This is a question i have been pondering since i heard about the cut.  I agree there is a big difference between the herd path cut and the clear cut trail that these two idiots did.  I use the herd path (as you know) and probably won't be looking to ski this "trail" as there is plenty of good options out there.  It just seems like a double standard to say "ban skiing this illegal trail" and then to use a different illegal trail.  I guess it comes down to the severity of the illegal cut.  But then i say to myself wrong is wrong, regardless of severity.  Is stealling $10 okay but $100 not?


----------



## kbroderick (Aug 16, 2007)

nhski said:


> This is a question i have been pondering since i heard about the cut.  I agree there is a big difference between the herd path cut and the clear cut trail that these two idiots did.  I use the herd path (as you know) and probably won't be looking to ski this "trail" as there is plenty of good options out there.  It just seems like a double standard to say "ban skiing this illegal trail" and then to use a different illegal trail.  I guess it comes down to the severity of the illegal cut.  But then i say to myself wrong is wrong, regardless of severity.  Is stealling $10 okay but $100 not?



I haven't skied Big Jay, so I don't know...but is the herd path relatively flat?  The pitch on the new swath seems to make it quite liable to serious erosion, particularly if vegetative regrowth is hampered by additional skier traffic.  If the herd path is less erosion-prone, then I don't see any double standard at all--it's not about the legality of the cut, it's about the impact of the action (the skiing, not the cutting) on the environment.


----------



## VTpowder (Aug 16, 2007)

steve
the thing is, i have come across your path a number of times at jay. you are hard to miss. you post everything you do. so when i say i better not see you out there i mean it, because i most likely will. we share the same mountain and you seem to be there any time the snow is good the same goes for me.  so that is all i meant.


----------



## riverc0il (Aug 16, 2007)

VTpowder said:


> steve
> the thing is, i have come across your path a number of times at jay. you are hard to miss. you post everything you do. so when i say i better not see you out there i mean it, because i most likely will. we share the same mountain and you seem to be there any time the snow is good the same goes for me.  so that is all i meant.

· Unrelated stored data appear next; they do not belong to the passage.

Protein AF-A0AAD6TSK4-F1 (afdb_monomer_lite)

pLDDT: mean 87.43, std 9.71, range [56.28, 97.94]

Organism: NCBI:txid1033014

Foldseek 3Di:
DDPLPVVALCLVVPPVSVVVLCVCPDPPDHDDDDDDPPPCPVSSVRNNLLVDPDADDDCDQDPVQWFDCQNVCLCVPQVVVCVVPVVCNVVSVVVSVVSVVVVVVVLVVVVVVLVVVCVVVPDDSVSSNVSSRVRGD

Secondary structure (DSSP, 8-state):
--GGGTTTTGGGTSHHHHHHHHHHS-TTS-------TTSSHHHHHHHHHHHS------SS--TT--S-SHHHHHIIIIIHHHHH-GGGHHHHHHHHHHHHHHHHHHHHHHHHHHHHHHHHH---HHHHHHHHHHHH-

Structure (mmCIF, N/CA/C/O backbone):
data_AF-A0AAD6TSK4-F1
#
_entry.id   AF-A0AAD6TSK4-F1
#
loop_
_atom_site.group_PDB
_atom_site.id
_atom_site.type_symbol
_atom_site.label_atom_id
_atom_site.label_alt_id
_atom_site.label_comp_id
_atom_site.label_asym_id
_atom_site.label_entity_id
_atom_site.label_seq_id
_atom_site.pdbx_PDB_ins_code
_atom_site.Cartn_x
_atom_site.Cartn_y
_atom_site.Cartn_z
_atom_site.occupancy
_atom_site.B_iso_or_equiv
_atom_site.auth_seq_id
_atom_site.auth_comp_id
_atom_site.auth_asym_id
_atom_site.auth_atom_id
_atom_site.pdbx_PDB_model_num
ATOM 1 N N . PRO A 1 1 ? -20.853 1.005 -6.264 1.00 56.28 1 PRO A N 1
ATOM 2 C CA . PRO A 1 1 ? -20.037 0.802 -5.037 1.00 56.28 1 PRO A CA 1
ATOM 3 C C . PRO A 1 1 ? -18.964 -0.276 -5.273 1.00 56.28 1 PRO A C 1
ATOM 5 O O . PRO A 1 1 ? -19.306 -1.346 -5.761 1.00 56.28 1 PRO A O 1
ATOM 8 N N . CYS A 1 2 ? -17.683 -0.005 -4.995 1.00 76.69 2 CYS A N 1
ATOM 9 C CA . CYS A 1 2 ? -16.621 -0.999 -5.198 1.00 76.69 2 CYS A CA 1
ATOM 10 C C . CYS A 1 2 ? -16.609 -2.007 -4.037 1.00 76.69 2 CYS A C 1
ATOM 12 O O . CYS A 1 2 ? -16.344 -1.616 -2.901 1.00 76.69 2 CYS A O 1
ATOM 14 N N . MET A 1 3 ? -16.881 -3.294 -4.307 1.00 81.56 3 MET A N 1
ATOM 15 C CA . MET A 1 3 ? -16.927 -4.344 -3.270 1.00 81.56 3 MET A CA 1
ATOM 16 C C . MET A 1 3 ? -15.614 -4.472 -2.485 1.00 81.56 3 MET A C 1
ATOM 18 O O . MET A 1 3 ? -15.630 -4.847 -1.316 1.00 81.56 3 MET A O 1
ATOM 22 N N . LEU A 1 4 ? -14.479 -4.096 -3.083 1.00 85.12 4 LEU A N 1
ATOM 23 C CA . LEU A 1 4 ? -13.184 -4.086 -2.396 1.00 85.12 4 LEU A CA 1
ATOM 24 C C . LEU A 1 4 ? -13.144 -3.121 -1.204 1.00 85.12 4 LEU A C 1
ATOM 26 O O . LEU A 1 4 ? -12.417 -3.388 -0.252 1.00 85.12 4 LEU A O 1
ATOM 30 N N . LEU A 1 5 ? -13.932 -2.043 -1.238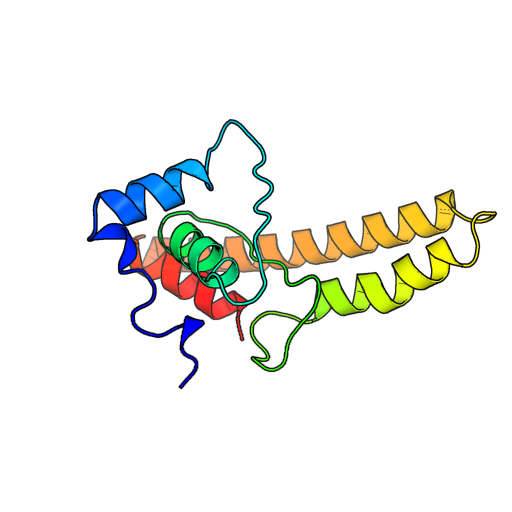 1.00 88.00 5 LEU A N 1
ATOM 31 C CA . LEU A 1 5 ? -13.977 -1.021 -0.189 1.00 88.00 5 LEU A CA 1
ATOM 32 C C . LEU A 1 5 ? -15.152 -1.206 0.782 1.00 88.00 5 LEU A C 1
ATOM 34 O O . LEU A 1 5 ? -15.238 -0.484 1.775 1.00 88.00 5 LEU A O 1
ATOM 38 N N . HIS A 1 6 ? -16.063 -2.143 0.498 1.00 89.56 6 HIS A N 1
ATOM 39 C CA . HIS A 1 6 ? -17.208 -2.415 1.362 1.00 89.56 6 HIS A CA 1
ATOM 40 C C . HIS A 1 6 ? -16.731 -2.937 2.717 1.00 89.56 6 HIS A C 1
ATOM 42 O O . HIS A 1 6 ? -16.049 -3.961 2.773 1.00 89.56 6 HIS A O 1
ATOM 48 N N . ASP A 1 7 ? -17.106 -2.239 3.788 1.00 90.69 7 ASP A N 1
ATOM 49 C CA . ASP A 1 7 ? -16.745 -2.586 5.164 1.00 90.69 7 ASP A CA 1
ATOM 50 C C . ASP A 1 7 ? -15.233 -2.808 5.363 1.00 90.69 7 ASP A C 1
ATOM 52 O O . ASP A 1 7 ? -14.779 -3.768 5.979 1.00 90.69 7 ASP A O 1
ATOM 56 N N . LEU A 1 8 ? -14.425 -1.959 4.720 1.00 92.19 8 LEU A N 1
ATOM 57 C CA . LEU A 1 8 ? -12.967 -2.038 4.758 1.00 92.19 8 LEU A CA 1
ATOM 58 C C . LEU A 1 8 ? -12.431 -1.786 6.176 1.00 92.19 8 LEU A C 1
ATOM 60 O O . LEU A 1 8 ? -12.759 -0.759 6.778 1.00 92.19 8 LEU A O 1
ATOM 64 N N . GLY A 1 9 ? -11.565 -2.671 6.664 1.00 92.38 9 GLY A N 1
ATOM 65 C CA . GLY A 1 9 ? -10.989 -2.624 8.010 1.00 92.38 9 GLY A CA 1
ATOM 66 C C . GLY A 1 9 ? -11.625 -3.620 8.983 1.00 92.38 9 GLY A C 1
ATOM 67 O O . GLY A 1 9 ? -11.041 -3.875 10.028 1.00 92.38 9 GLY A O 1
ATOM 68 N N . SER A 1 10 ? -12.768 -4.219 8.635 1.00 93.31 10 SER A N 1
ATOM 69 C CA . SER A 1 10 ? -13.519 -5.157 9.489 1.00 93.31 10 SER A CA 1
ATOM 70 C C . SER A 1 10 ? -12.761 -6.439 9.841 1.00 93.31 10 SER A C 1
ATOM 72 O O . SER A 1 10 ? -13.117 -7.130 10.792 1.00 93.31 10 SER A O 1
ATOM 74 N N . PHE A 1 11 ? -11.676 -6.775 9.131 1.00 93.69 11 PHE A N 1
ATOM 75 C CA . PHE A 1 11 ? -10.899 -7.981 9.441 1.00 93.69 11 PHE A CA 1
ATOM 76 C C . PHE A 1 11 ? -10.208 -7.891 10.809 1.00 93.69 11 PHE A C 1
ATOM 78 O O . PHE A 1 11 ? -9.750 -8.912 11.313 1.00 93.69 11 PHE A O 1
ATOM 85 N N . SER A 1 12 ? -10.110 -6.702 11.418 1.00 90.44 12 SER A N 1
ATOM 86 C CA . SER A 1 12 ? -9.619 -6.552 12.794 1.00 90.44 12 SER A CA 1
ATOM 87 C C . SER A 1 12 ? -10.542 -7.169 13.844 1.00 90.44 12 SER A C 1
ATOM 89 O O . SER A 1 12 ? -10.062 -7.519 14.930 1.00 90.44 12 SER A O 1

Fair enough, call me out as a liar publicly if you see me over there. Next time you cross my path, be sure to say hello  I would do the same saying hello to you if I saw you, but you seem to have the advantage in knowing what I look like


----------



## Phildozer (Aug 17, 2007)

riverc0il said:


> When did you become omnipotent?




Omnipotent?  Who said he has Erectile Dysfunction?


----------



## Phildozer (Aug 17, 2007)

VTpowder said:


> steve
> the thing is, i have come across your path a number of times at jay. you are hard to miss. you post everything you do. so when i say i better not see you out there i mean it, because i most likely will. we share the same mountain and you seem to be there any time the snow is good the same goes for me.  so that is all i meant.




Wow.  

Threatening violence over skiing.  Talk about a total buzz-kill. Very, very not-cool.


----------



## VTpowder (Aug 17, 2007)

no violence is intended, only words. 
someone who had post earilier in this thread had threatened violence and some of my comments were directed at them.
sorry for the confusion.


----------



## JD (Aug 19, 2007)

Fools (to get caught)  If they had done this thing and not gotten caught, I know what all of our reactions would have been stumbling onto this line this winter for the first time on a good day.  YEEHAW!  Does seem a little over kill to take out such big trees, but I can't wait to ski it.  What's it called anyway?  Jailbird?
DeWeez's Chute?
Forbidden fruit?


----------



## Grassi21 (Aug 19, 2007)

The trail should be called, "Don't drop the soap."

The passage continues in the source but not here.